Your goal |
Every line below from the one containing "ATOM 117 N N" through the one containing "ATOM 125 C CA" must be transcribed exactly. Omit all lines outside that stretch.

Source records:

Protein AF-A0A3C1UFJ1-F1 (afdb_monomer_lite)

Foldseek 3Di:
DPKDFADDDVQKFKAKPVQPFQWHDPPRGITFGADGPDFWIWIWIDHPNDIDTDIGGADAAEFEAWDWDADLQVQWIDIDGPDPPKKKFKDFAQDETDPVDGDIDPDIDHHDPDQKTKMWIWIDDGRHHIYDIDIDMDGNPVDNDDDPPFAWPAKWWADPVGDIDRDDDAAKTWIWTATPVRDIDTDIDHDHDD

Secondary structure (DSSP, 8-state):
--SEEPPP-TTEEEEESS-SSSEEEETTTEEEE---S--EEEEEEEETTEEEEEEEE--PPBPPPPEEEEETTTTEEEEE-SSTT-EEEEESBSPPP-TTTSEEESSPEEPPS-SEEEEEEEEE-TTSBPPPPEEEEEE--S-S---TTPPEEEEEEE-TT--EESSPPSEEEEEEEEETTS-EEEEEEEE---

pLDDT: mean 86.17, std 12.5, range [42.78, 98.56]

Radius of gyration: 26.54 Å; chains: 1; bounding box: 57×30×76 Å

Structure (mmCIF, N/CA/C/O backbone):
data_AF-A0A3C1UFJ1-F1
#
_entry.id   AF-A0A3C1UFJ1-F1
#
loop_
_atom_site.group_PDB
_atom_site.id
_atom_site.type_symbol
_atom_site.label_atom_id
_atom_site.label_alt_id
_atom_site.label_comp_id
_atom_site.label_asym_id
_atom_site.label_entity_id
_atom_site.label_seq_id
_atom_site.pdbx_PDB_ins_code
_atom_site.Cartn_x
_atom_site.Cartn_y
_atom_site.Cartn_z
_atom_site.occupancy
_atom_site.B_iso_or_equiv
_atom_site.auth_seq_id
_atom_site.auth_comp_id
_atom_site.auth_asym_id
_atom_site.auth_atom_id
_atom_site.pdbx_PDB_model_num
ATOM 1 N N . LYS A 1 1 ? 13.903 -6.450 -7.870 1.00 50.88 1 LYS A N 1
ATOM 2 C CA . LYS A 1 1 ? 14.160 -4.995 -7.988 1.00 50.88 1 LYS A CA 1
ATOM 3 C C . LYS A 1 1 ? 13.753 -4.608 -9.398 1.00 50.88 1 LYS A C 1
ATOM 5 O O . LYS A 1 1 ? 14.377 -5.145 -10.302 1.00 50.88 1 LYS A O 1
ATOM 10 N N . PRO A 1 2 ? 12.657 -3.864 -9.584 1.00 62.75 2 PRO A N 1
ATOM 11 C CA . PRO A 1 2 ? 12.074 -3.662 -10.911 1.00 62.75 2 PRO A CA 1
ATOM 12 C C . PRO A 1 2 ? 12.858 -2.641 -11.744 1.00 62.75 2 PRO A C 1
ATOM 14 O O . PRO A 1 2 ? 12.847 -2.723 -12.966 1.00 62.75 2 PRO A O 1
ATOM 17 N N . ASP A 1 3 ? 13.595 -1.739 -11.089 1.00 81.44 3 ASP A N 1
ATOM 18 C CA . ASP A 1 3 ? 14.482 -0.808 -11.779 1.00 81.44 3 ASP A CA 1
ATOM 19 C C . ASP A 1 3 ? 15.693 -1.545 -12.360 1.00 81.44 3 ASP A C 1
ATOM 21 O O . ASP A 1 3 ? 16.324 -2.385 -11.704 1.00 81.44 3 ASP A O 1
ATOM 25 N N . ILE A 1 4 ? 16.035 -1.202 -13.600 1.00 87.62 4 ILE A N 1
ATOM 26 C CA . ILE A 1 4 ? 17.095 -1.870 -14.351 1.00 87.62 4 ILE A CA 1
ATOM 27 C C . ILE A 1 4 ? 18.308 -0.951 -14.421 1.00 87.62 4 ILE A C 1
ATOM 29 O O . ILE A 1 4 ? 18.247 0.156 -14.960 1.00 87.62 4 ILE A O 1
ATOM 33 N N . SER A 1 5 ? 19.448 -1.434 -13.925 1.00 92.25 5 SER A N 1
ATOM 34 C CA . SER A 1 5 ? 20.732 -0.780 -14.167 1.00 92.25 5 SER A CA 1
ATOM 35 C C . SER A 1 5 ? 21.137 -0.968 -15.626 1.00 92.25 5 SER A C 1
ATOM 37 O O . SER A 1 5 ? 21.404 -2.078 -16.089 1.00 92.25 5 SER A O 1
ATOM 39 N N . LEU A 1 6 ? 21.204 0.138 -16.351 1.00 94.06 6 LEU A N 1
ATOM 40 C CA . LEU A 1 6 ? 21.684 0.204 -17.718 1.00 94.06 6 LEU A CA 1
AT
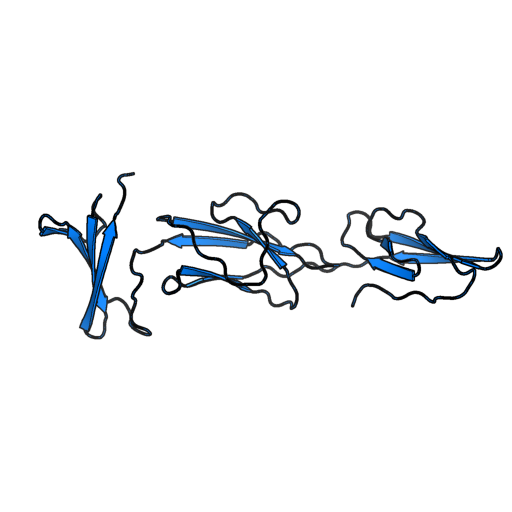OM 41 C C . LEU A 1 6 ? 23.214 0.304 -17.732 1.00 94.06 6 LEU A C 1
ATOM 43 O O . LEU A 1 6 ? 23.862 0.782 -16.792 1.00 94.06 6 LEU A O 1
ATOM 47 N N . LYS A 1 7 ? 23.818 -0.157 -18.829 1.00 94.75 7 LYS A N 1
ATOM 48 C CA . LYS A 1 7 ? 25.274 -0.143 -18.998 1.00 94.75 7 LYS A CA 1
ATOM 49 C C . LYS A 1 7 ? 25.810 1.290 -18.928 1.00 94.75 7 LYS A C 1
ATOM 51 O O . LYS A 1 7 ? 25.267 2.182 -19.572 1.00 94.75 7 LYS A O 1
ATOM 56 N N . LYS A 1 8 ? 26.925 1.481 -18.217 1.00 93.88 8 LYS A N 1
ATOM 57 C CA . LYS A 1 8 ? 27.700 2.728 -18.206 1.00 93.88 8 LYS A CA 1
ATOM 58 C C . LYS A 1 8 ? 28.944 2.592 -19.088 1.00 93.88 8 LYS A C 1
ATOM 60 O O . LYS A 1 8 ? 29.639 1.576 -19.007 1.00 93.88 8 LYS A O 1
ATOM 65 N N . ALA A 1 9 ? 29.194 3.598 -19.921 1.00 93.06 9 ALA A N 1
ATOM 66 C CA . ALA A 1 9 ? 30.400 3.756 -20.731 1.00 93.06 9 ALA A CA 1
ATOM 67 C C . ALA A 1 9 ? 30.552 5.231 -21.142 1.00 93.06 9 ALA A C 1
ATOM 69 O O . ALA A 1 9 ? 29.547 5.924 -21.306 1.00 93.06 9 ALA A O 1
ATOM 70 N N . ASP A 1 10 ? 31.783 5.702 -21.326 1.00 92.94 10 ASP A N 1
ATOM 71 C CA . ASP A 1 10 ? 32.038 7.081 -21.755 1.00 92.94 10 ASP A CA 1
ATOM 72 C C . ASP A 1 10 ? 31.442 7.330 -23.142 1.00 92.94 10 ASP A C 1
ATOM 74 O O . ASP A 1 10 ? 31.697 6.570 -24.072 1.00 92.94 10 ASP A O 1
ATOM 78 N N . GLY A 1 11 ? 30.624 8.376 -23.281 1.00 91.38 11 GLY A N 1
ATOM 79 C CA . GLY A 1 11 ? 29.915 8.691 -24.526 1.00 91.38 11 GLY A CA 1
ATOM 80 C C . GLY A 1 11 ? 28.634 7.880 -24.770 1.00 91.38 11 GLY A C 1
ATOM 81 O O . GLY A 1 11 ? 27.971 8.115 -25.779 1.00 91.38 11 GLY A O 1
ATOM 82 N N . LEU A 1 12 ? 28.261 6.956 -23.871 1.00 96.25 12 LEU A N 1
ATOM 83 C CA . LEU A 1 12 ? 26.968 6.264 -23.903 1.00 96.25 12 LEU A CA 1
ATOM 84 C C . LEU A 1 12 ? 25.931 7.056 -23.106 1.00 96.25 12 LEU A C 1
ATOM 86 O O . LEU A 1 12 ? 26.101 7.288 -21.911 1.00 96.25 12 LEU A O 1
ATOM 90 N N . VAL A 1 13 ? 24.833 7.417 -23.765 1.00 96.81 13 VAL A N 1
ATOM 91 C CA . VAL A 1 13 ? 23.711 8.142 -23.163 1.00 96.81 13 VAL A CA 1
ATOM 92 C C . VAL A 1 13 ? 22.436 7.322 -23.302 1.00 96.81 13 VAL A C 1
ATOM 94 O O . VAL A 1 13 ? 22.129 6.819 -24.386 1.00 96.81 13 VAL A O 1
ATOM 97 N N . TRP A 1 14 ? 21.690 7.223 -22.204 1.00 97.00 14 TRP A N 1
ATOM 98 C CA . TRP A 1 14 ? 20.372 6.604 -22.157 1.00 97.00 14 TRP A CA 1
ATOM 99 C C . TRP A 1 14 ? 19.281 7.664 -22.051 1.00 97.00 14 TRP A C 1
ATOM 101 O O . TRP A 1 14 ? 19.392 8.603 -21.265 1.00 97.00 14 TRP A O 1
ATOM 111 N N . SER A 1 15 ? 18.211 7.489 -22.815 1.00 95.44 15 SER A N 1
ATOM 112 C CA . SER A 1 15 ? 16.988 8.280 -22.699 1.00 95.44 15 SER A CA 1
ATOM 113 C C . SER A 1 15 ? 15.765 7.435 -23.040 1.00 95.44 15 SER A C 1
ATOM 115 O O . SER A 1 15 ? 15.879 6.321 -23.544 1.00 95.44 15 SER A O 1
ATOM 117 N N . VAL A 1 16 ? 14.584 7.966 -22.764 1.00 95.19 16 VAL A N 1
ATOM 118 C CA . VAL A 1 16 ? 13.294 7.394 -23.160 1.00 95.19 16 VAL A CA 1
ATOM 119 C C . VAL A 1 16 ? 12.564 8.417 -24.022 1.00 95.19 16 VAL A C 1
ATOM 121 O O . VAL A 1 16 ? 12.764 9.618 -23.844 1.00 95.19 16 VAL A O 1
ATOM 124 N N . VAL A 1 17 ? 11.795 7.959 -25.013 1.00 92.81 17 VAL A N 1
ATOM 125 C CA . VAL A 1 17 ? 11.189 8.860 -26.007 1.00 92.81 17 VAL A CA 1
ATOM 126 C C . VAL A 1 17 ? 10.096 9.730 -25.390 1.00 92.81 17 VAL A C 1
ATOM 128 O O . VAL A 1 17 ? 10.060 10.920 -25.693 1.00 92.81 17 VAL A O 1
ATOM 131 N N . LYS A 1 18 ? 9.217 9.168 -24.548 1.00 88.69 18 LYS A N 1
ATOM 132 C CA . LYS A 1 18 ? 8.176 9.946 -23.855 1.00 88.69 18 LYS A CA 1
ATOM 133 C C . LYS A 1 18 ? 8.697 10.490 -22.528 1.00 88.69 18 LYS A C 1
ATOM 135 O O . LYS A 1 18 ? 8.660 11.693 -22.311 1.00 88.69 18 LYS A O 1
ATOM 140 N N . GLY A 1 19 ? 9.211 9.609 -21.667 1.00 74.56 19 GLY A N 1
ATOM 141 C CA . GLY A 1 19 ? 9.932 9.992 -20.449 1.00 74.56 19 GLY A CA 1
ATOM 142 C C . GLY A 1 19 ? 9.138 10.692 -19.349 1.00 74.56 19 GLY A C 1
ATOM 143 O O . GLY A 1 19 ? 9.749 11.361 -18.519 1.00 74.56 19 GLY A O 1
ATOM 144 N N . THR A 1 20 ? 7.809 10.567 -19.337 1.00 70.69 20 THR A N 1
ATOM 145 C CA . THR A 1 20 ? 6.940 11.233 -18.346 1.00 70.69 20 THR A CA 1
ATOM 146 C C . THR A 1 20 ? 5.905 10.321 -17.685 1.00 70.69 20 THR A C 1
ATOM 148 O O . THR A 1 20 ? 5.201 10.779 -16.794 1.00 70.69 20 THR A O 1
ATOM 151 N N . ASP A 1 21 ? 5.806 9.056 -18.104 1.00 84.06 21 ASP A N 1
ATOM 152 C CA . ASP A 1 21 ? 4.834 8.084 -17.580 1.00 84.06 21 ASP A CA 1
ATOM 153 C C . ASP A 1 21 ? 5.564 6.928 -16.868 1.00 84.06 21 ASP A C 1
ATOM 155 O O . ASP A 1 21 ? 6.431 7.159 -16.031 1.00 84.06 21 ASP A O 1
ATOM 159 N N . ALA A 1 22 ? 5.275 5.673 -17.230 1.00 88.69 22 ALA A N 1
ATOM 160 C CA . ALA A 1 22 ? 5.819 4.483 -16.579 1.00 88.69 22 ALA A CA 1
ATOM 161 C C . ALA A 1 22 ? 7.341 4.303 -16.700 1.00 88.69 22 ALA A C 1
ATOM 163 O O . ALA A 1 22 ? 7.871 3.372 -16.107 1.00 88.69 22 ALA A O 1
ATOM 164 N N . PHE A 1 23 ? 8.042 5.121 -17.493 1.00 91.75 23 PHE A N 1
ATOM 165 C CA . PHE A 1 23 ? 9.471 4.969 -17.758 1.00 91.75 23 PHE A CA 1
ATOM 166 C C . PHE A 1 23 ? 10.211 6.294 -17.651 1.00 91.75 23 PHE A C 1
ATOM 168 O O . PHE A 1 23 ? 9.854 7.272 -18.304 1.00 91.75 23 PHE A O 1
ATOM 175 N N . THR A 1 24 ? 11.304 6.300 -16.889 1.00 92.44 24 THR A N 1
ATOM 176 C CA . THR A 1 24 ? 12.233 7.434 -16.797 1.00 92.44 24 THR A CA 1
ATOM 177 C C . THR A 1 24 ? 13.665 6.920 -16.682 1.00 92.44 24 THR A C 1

Solution to this problem |
ATOM 117 N N . VAL A 1 16 ? 14.584 7.966 -22.764 1.00 95.19 16 VAL A N 1
ATOM 118 C CA . VAL A 1 16 ? 13.294 7.394 -23.160 1.00 95.19 16 VAL A CA 1
ATOM 119 C C . VAL A 1 16 ? 12.564 8.417 -24.022 1.00 95.19 16 VAL A C 1
ATOM 121 O O . VAL A 1 16 ? 12.764 9.618 -23.844 1.00 95.19 16 VAL A O 1
ATOM 124 N N . VAL A 1 17 ? 11.795 7.959 -25.013 1.00 92.81 17 VAL A N 1
ATOM 125 C CA . VAL A 1 17 ? 11.189 8.860 -26.007 1.00 92.81 17 VAL A CA 1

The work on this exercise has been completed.